[Start of section]

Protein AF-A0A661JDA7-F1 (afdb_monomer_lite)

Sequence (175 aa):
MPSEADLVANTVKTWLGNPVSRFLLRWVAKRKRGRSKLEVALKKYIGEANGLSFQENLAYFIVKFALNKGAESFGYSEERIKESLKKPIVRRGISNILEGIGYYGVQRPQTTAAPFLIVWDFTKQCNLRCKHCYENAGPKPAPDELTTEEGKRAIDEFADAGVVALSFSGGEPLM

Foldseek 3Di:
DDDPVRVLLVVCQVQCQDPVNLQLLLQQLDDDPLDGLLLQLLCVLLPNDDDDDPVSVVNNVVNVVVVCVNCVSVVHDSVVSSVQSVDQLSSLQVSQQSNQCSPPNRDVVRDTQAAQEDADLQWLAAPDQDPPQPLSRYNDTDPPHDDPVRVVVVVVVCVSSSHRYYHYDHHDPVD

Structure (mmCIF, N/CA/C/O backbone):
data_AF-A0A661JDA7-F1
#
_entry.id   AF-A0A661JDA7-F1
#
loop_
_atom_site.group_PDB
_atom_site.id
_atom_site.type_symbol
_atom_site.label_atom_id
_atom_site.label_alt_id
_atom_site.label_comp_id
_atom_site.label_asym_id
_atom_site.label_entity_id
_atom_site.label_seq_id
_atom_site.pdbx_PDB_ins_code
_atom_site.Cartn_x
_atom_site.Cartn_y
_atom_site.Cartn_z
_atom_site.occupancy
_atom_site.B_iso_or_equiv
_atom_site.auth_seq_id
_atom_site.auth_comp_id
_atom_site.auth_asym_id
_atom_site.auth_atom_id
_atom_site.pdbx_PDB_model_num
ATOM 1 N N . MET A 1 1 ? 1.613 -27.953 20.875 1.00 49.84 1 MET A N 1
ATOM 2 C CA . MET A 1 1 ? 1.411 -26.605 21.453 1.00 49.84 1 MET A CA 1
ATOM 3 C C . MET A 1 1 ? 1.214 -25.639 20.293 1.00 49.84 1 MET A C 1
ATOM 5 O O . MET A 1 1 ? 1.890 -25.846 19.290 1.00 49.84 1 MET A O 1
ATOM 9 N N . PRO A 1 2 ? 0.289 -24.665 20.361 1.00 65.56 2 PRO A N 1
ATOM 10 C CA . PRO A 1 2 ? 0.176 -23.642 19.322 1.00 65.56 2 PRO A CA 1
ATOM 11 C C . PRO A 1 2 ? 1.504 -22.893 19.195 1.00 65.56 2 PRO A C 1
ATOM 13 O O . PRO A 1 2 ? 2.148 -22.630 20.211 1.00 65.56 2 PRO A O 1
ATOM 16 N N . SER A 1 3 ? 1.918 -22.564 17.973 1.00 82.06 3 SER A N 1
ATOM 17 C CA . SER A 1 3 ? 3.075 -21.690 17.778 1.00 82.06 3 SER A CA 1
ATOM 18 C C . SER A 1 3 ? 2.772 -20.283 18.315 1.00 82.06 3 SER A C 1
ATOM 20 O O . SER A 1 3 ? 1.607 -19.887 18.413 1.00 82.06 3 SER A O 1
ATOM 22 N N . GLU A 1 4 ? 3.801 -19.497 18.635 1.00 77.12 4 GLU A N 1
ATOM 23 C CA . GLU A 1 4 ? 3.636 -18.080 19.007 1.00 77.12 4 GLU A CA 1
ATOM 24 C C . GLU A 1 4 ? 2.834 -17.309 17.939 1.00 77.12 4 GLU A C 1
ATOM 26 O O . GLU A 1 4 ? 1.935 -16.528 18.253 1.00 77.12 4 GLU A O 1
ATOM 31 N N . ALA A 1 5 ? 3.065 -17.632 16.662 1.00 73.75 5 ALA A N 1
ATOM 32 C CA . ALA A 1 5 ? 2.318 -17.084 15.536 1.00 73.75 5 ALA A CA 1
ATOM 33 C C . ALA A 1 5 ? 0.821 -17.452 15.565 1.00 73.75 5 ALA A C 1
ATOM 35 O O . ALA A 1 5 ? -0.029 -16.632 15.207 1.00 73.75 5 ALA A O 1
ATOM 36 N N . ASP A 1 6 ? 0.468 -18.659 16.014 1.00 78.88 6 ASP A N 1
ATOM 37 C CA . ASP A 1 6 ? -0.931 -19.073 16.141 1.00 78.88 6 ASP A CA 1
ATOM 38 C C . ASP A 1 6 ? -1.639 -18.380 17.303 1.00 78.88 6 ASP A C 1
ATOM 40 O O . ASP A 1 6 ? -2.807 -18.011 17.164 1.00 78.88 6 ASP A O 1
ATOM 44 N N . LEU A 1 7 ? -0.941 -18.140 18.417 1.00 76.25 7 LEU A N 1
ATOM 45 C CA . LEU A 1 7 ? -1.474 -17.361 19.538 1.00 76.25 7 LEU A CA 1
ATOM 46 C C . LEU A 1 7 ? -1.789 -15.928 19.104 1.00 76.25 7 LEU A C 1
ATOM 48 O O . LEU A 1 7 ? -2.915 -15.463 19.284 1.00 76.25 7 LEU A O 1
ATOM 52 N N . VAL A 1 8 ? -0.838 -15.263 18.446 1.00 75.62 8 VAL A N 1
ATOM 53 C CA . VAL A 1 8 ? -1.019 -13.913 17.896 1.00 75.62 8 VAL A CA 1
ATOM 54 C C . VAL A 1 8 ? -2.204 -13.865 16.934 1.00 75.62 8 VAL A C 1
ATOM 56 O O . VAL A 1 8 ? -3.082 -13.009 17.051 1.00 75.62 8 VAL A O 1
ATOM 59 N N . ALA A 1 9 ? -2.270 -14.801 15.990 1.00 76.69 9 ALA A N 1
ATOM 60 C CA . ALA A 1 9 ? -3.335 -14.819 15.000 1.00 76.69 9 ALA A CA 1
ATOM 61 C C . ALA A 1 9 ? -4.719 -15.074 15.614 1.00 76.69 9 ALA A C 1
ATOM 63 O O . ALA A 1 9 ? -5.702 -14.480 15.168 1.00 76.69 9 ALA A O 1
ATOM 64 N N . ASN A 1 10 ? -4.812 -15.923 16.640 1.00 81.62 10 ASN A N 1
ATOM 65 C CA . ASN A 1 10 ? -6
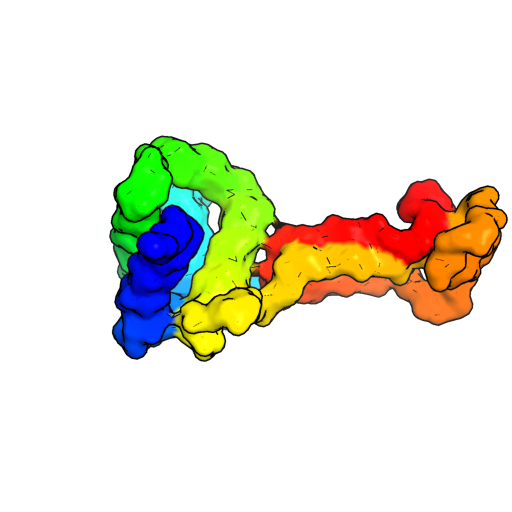.061 -16.170 17.358 1.00 81.62 10 ASN A CA 1
ATOM 66 C C . ASN A 1 10 ? -6.516 -14.935 18.146 1.00 81.62 10 ASN A C 1
ATOM 68 O O . ASN A 1 10 ? -7.706 -14.601 18.123 1.00 81.62 10 ASN A O 1
ATOM 72 N N . THR A 1 11 ? -5.582 -14.208 18.762 1.00 81.06 11 THR A N 1
ATOM 73 C CA . THR A 1 11 ? -5.859 -12.917 19.404 1.00 81.06 11 THR A CA 1
ATOM 74 C C . THR A 1 11 ? -6.409 -11.925 18.385 1.00 81.06 11 THR A C 1
ATOM 76 O O . THR A 1 11 ? -7.508 -11.403 18.569 1.00 81.06 11 THR A O 1
ATOM 79 N N . VAL A 1 12 ? -5.720 -11.740 17.253 1.00 79.94 12 VAL A N 1
ATOM 80 C CA . VAL A 1 12 ? -6.154 -10.838 16.173 1.00 79.94 12 VAL A CA 1
ATOM 81 C C . VAL A 1 12 ? -7.531 -11.229 15.629 1.00 79.94 12 VAL A C 1
ATOM 83 O O . VAL A 1 12 ? -8.387 -10.363 15.448 1.00 79.94 12 VAL A O 1
ATOM 86 N N . LYS A 1 13 ? -7.790 -12.524 15.411 1.00 83.25 13 LYS A N 1
ATOM 87 C CA . LYS A 1 13 ? -9.086 -13.024 14.930 1.00 83.25 13 LYS A CA 1
ATOM 88 C C . LYS A 1 13 ? -10.217 -12.727 15.914 1.00 83.25 13 LYS A C 1
ATOM 90 O O . LYS A 1 13 ? -11.294 -12.319 15.491 1.00 83.25 13 LYS A O 1
ATOM 95 N N . THR A 1 14 ? -9.978 -12.886 17.210 1.00 83.38 14 THR A N 1
ATOM 96 C CA . THR A 1 14 ? -10.979 -12.603 18.251 1.00 83.38 14 THR A CA 1
ATOM 97 C C . THR A 1 14 ? -11.280 -11.103 18.328 1.00 83.38 14 THR A C 1
ATOM 99 O O . THR A 1 14 ? -12.438 -10.681 18.387 1.00 83.38 14 THR A O 1
ATOM 102 N N . TRP A 1 15 ? -10.234 -10.282 18.249 1.00 82.31 15 TRP A N 1
ATOM 103 C CA . TRP A 1 15 ? -10.326 -8.833 18.389 1.00 82.31 15 TRP A CA 1
ATOM 104 C C . TRP A 1 15 ? -10.910 -8.130 17.162 1.00 82.31 15 TRP A C 1
ATOM 106 O O . TRP A 1 15 ? -11.777 -7.267 17.295 1.00 82.31 15 TRP A O 1
ATOM 116 N N . LEU A 1 16 ? -10.457 -8.496 15.961 1.00 84.25 16 LEU A N 1
ATOM 117 C CA . LEU A 1 16 ? -10.815 -7.816 14.712 1.00 84.25 16 LEU A CA 1
ATOM 118 C C . LEU A 1 16 ? -11.811 -8.600 13.849 1.00 84.25 16 LEU A C 1
ATOM 120 O O . LEU A 1 16 ? -12.423 -8.025 12.953 1.00 84.25 16 LEU A O 1
ATOM 124 N N . GLY A 1 17 ? -11.997 -9.897 14.101 1.00 81.25 17 GLY A N 1
ATOM 125 C CA . GLY A 1 17 ? -12.880 -10.754 13.306 1.00 81.25 17 GLY A CA 1
ATOM 126 C C . GLY A 1 17 ? -14.359 -10.690 13.696 1.00 81.25 17 GLY A C 1
ATOM 127 O O . GLY A 1 17 ? -15.198 -11.162 12.927 1.00 81.25 17 GLY A O 1
ATOM 128 N N . ASN A 1 18 ? -14.705 -10.105 14.848 1.00 87.75 18 ASN A N 1
ATOM 129 C CA . ASN A 1 18 ? -16.097 -10.025 15.298 1.00 87.75 18 ASN A CA 1
ATOM 130 C C . ASN A 1 18 ? -16.917 -8.980 14.496 1.00 87.75 18 ASN A C 1
ATOM 132 O O . ASN A 1 18 ? -16.345 -8.016 13.975 1.00 87.75 18 ASN A O 1
ATOM 136 N N . PRO A 1 19 ? -18.256 -9.130 14.393 1.00 90.38 19 PRO A N 1
ATOM 137 C CA . PRO A 1 19 ? -19.097 -8.257 13.566 1.00 90.38 19 PRO A CA 1
ATOM 138 C C . PRO A 1 19 ? -19.014 -6.765 13.917 1.00 90.38 19 PRO A C 1
ATOM 140 O O . PRO A 1 19 ? -19.053 -5.927 13.016 1.00 90.38 19 PRO A O 1
ATOM 143 N N . VAL A 1 20 ? -18.858 -6.430 15.202 1.00 90.81 20 VAL A N 1
ATOM 144 C CA . VAL A 1 20 ? -18.780 -5.041 15.680 1.00 90.81 20 VAL A CA 1
ATOM 145 C C . VAL A 1 20 ? -17.464 -4.404 15.247 1.00 90.81 20 VAL A C 1
ATOM 147 O O . VAL A 1 20 ? -17.474 -3.357 14.600 1.00 90.81 20 VAL A O 1
ATOM 150 N N . SER A 1 21 ? -16.333 -5.058 15.522 1.00 88.19 21 SER A N 1
ATOM 151 C CA . SER A 1 21 ? -15.015 -4.595 15.081 1.00 88.19 21 SER A CA 1
ATOM 152 C C . SER A 1 21 ? -14.960 -4.445 13.565 1.00 88.19 21 SER A C 1
ATOM 154 O O . SER A 1 21 ? -14.495 -3.422 13.071 1.00 88.19 21 SER A O 1
ATOM 156 N N . ARG A 1 22 ? -15.505 -5.406 12.809 1.00 89.75 22 ARG A N 1
ATOM 157 C CA . ARG A 1 22 ? -15.565 -5.325 11.341 1.00 89.75 22 ARG A CA 1
ATOM 158 C C . ARG A 1 22 ? -16.410 -4.152 10.856 1.00 89.75 22 ARG A C 1
ATOM 160 O O . ARG A 1 22 ? -16.011 -3.469 9.916 1.00 89.75 22 ARG A O 1
ATOM 167 N N . PHE A 1 23 ? -17.552 -3.891 11.489 1.00 92.25 23 PHE A N 1
ATOM 168 C CA . PHE A 1 23 ? -18.384 -2.734 11.168 1.00 92.25 23 PHE A CA 1
ATOM 169 C C . PHE A 1 23 ? -17.643 -1.414 11.423 1.00 92.25 23 PHE A C 1
ATOM 171 O O . PHE A 1 23 ? -17.602 -0.554 10.540 1.00 92.25 23 PHE A O 1
ATOM 178 N N . LEU A 1 24 ? -17.000 -1.274 12.587 1.00 91.88 24 LEU A N 1
ATOM 179 C CA . LEU A 1 24 ? -16.212 -0.088 12.930 1.00 91.88 24 LEU A CA 1
ATOM 180 C C . LEU A 1 24 ? -15.031 0.101 11.973 1.00 91.88 24 LEU A C 1
ATOM 182 O O . LEU A 1 24 ? -14.825 1.213 11.489 1.00 91.88 24 LEU A O 1
ATOM 186 N N . LEU A 1 25 ? -14.307 -0.975 11.646 1.00 91.19 25 LEU A N 1
ATOM 187 C CA . LEU A 1 25 ? -13.207 -0.964 10.679 1.00 91.19 25 LEU A CA 1
ATOM 188 C C . LEU A 1 25 ? -13.678 -0.515 9.298 1.00 91.19 25 LEU A C 1
ATOM 190 O O . LEU A 1 25 ? -13.098 0.411 8.741 1.00 91.19 25 LEU A O 1
ATOM 194 N N . ARG A 1 26 ? -14.771 -1.084 8.772 1.00 90.75 26 ARG A N 1
ATOM 195 C CA . ARG A 1 26 ? -15.369 -0.631 7.503 1.00 90.75 26 ARG A CA 1
ATOM 196 C C . ARG A 1 26 ? -15.726 0.851 7.554 1.00 90.75 26 ARG A C 1
ATOM 198 O O . ARG A 1 26 ? -15.495 1.572 6.590 1.00 90.75 26 ARG A O 1
ATOM 205 N N . TRP A 1 27 ? -16.275 1.323 8.670 1.00 92.56 27 TRP A N 1
ATOM 206 C CA . TRP A 1 27 ? -16.671 2.720 8.817 1.00 92.56 27 TRP A CA 1
ATOM 207 C C . TRP A 1 27 ? -15.481 3.691 8.865 1.00 92.56 27 TRP A C 1
ATOM 209 O O . TRP A 1 27 ? -15.560 4.755 8.243 1.00 92.56 27 TRP A O 1
ATOM 219 N N . VAL A 1 28 ? -14.387 3.352 9.565 1.00 92.56 28 VAL A N 1
ATOM 220 C CA . VAL A 1 28 ? -13.179 4.203 9.609 1.00 92.56 28 VAL A CA 1
ATOM 221 C C . VAL A 1 28 ? -12.345 4.097 8.333 1.00 92.56 28 VAL A C 1
ATOM 223 O O . VAL A 1 28 ? -11.788 5.101 7.888 1.00 92.56 28 VAL A O 1
ATOM 226 N N . ALA A 1 29 ? -12.268 2.911 7.731 1.00 89.19 29 ALA A N 1
ATOM 227 C CA . ALA A 1 29 ? -11.430 2.644 6.569 1.00 89.19 29 ALA A CA 1
ATOM 228 C C . ALA A 1 29 ? -12.071 3.088 5.248 1.00 89.19 29 ALA A C 1
ATOM 230 O O . ALA A 1 29 ? -11.352 3.344 4.290 1.00 89.19 29 ALA A O 1
ATOM 231 N N . LYS A 1 30 ? -13.402 3.256 5.195 1.00 86.06 30 LYS A N 1
ATOM 232 C CA . LYS A 1 30 ? -14.104 3.716 3.990 1.00 86.06 30 LYS A CA 1
ATOM 233 C C . LYS A 1 30 ? -13.477 4.996 3.429 1.00 86.06 30 LYS A C 1
ATOM 235 O O . LYS A 1 30 ? -13.555 6.064 4.046 1.00 86.06 30 LYS A O 1
ATOM 240 N N . ARG A 1 31 ? -12.918 4.888 2.223 1.00 80.00 31 ARG A N 1
ATOM 241 C CA . ARG A 1 31 ? -12.362 6.010 1.463 1.00 80.00 31 ARG A CA 1
ATOM 242 C C . ARG A 1 31 ? -13.477 6.933 0.953 1.00 80.00 31 ARG A C 1
ATOM 244 O O . ARG A 1 31 ? -14.500 6.485 0.433 1.00 80.00 31 ARG A O 1
ATOM 251 N N . LYS A 1 32 ? -13.291 8.245 1.108 1.00 75.31 32 LYS A N 1
ATOM 252 C CA . LYS A 1 32 ? -14.093 9.308 0.484 1.00 75.31 32 LYS A CA 1
ATOM 253 C C . LYS A 1 32 ? -13.137 10.345 -0.105 1.00 75.31 32 LYS A C 1
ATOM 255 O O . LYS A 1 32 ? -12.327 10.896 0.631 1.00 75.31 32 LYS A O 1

[End of section]

What the task asks
In the listing above, find the line with "ATOM 156 N N" and the line with "ATOM 227 C CA". Output those two lines and every line between them, exactly as written.

Result
ATOM 156 N N . ARG A 1 22 ? -15.505 -5.406 12.809 1.00 89.75 22 ARG A N 1
ATOM 157 C CA . ARG A 1 22 ? -15.565 -5.325 11.341 1.00 89.75 22 ARG A CA 1
ATOM 158 C C . ARG A 1 22 ? -16.410 -4.152 10.856 1.00 89.75 22 ARG A C 1
ATOM 160 O O . ARG A 1 22 ? -16.011 -3.469 9.916 1.00 89.75 22 ARG A O 1
ATOM 167 N N . PHE A 1 23 ? -17.552 -3.891 11.489 1.00 92.25 23 PHE A N 1
ATOM 168 C CA . PHE A 1 23 ? -18.384 -2.734 11.168 1.00 92.25 23 PHE A CA 1
ATOM 169 C C . PHE A 1 23 ? -17.643 -1.414 11.423 1.00 92.25 23 PHE A C 1
ATOM 171 O O . PHE A 1 23 ? -17.602 -0.554 10.540 1.00 92.25 23 PHE A O 1
ATOM 178 N N . LEU A 1 24 ? -17.000 -1.274 12.587 1.00 91.88 24 LEU A N 1
ATOM 179 C CA . LEU A 1 24 ? -16.212 -0.088 12.930 1.00 91.88 24 LEU A CA 1
ATOM 180 C C . LEU A 1 24 ? -15.031 0.101 11.973 1.00 91.88 24 LEU A C 1
ATOM 182 O O . LEU A 1 24 ? -14.825 1.213 11.489 1.00 91.88 24 LEU A O 1
ATOM 186 N N . LEU A 1 25 ? -14.307 -0.975 11.646 1.00 91.19 25 LEU A N 1
ATOM 187 C CA . LEU A 1 25 ? -13.207 -0.964 10.679 1.00 91.19 25 LEU A CA 1
ATOM 188 C C . LEU A 1 25 ? -13.678 -0.515 9.298 1.00 91.19 25 LEU A C 1
ATOM 190 O O . LEU A 1 25 ? -13.098 0.411 8.741 1.00 91.19 25 LEU A O 1
ATOM 194 N N . ARG A 1 26 ? -14.771 -1.084 8.772 1.00 90.75 26 ARG A N 1
ATOM 195 C CA . ARG A 1 26 ? -15.369 -0.631 7.503 1.00 90.75 26 ARG A CA 1
ATOM 196 C C . ARG A 1 26 ? -15.726 0.851 7.554 1.00 90.75 26 ARG A C 1
ATOM 198 O O . ARG A 1 26 ? -15.495 1.572 6.590 1.00 90.75 26 ARG A O 1
ATOM 205 N N . TRP A 1 27 ? -16.275 1.323 8.670 1.00 92.56 27 TRP A N 1
ATOM 206 C CA . TRP A 1 27 ? -16.671 2.720 8.817 1.00 92.56 27 TRP A CA 1
ATOM 207 C C . TRP A 1 27 ? -15.481 3.691 8.865 1.00 92.56 27 TRP A C 1
ATOM 209 O O . TRP A 1 27 ? -15.560 4.755 8.243 1.00 92.56 27 TRP A O 1
ATOM 219 N N . VAL A 1 28 ? -14.387 3.352 9.565 1.00 92.56 28 VAL A N 1
ATOM 220 C CA . VAL A 1 28 ? -13.179 4.203 9.609 1.00 92.56 28 VAL A CA 1
ATOM 221 C C . VAL A 1 28 ? -12.345 4.097 8.333 1.00 92.56 28 VAL A C 1
ATOM 223 O O . VAL A 1 28 ? -11.788 5.101 7.888 1.00 92.56 28 VAL A O 1
ATOM 226 N N . ALA A 1 29 ? -12.268 2.911 7.731 1.00 89.19 29 ALA A N 1
ATOM 227 C CA . ALA A 1 29 ? -11.430 2.644 6.569 1.00 89.19 29 ALA A CA 1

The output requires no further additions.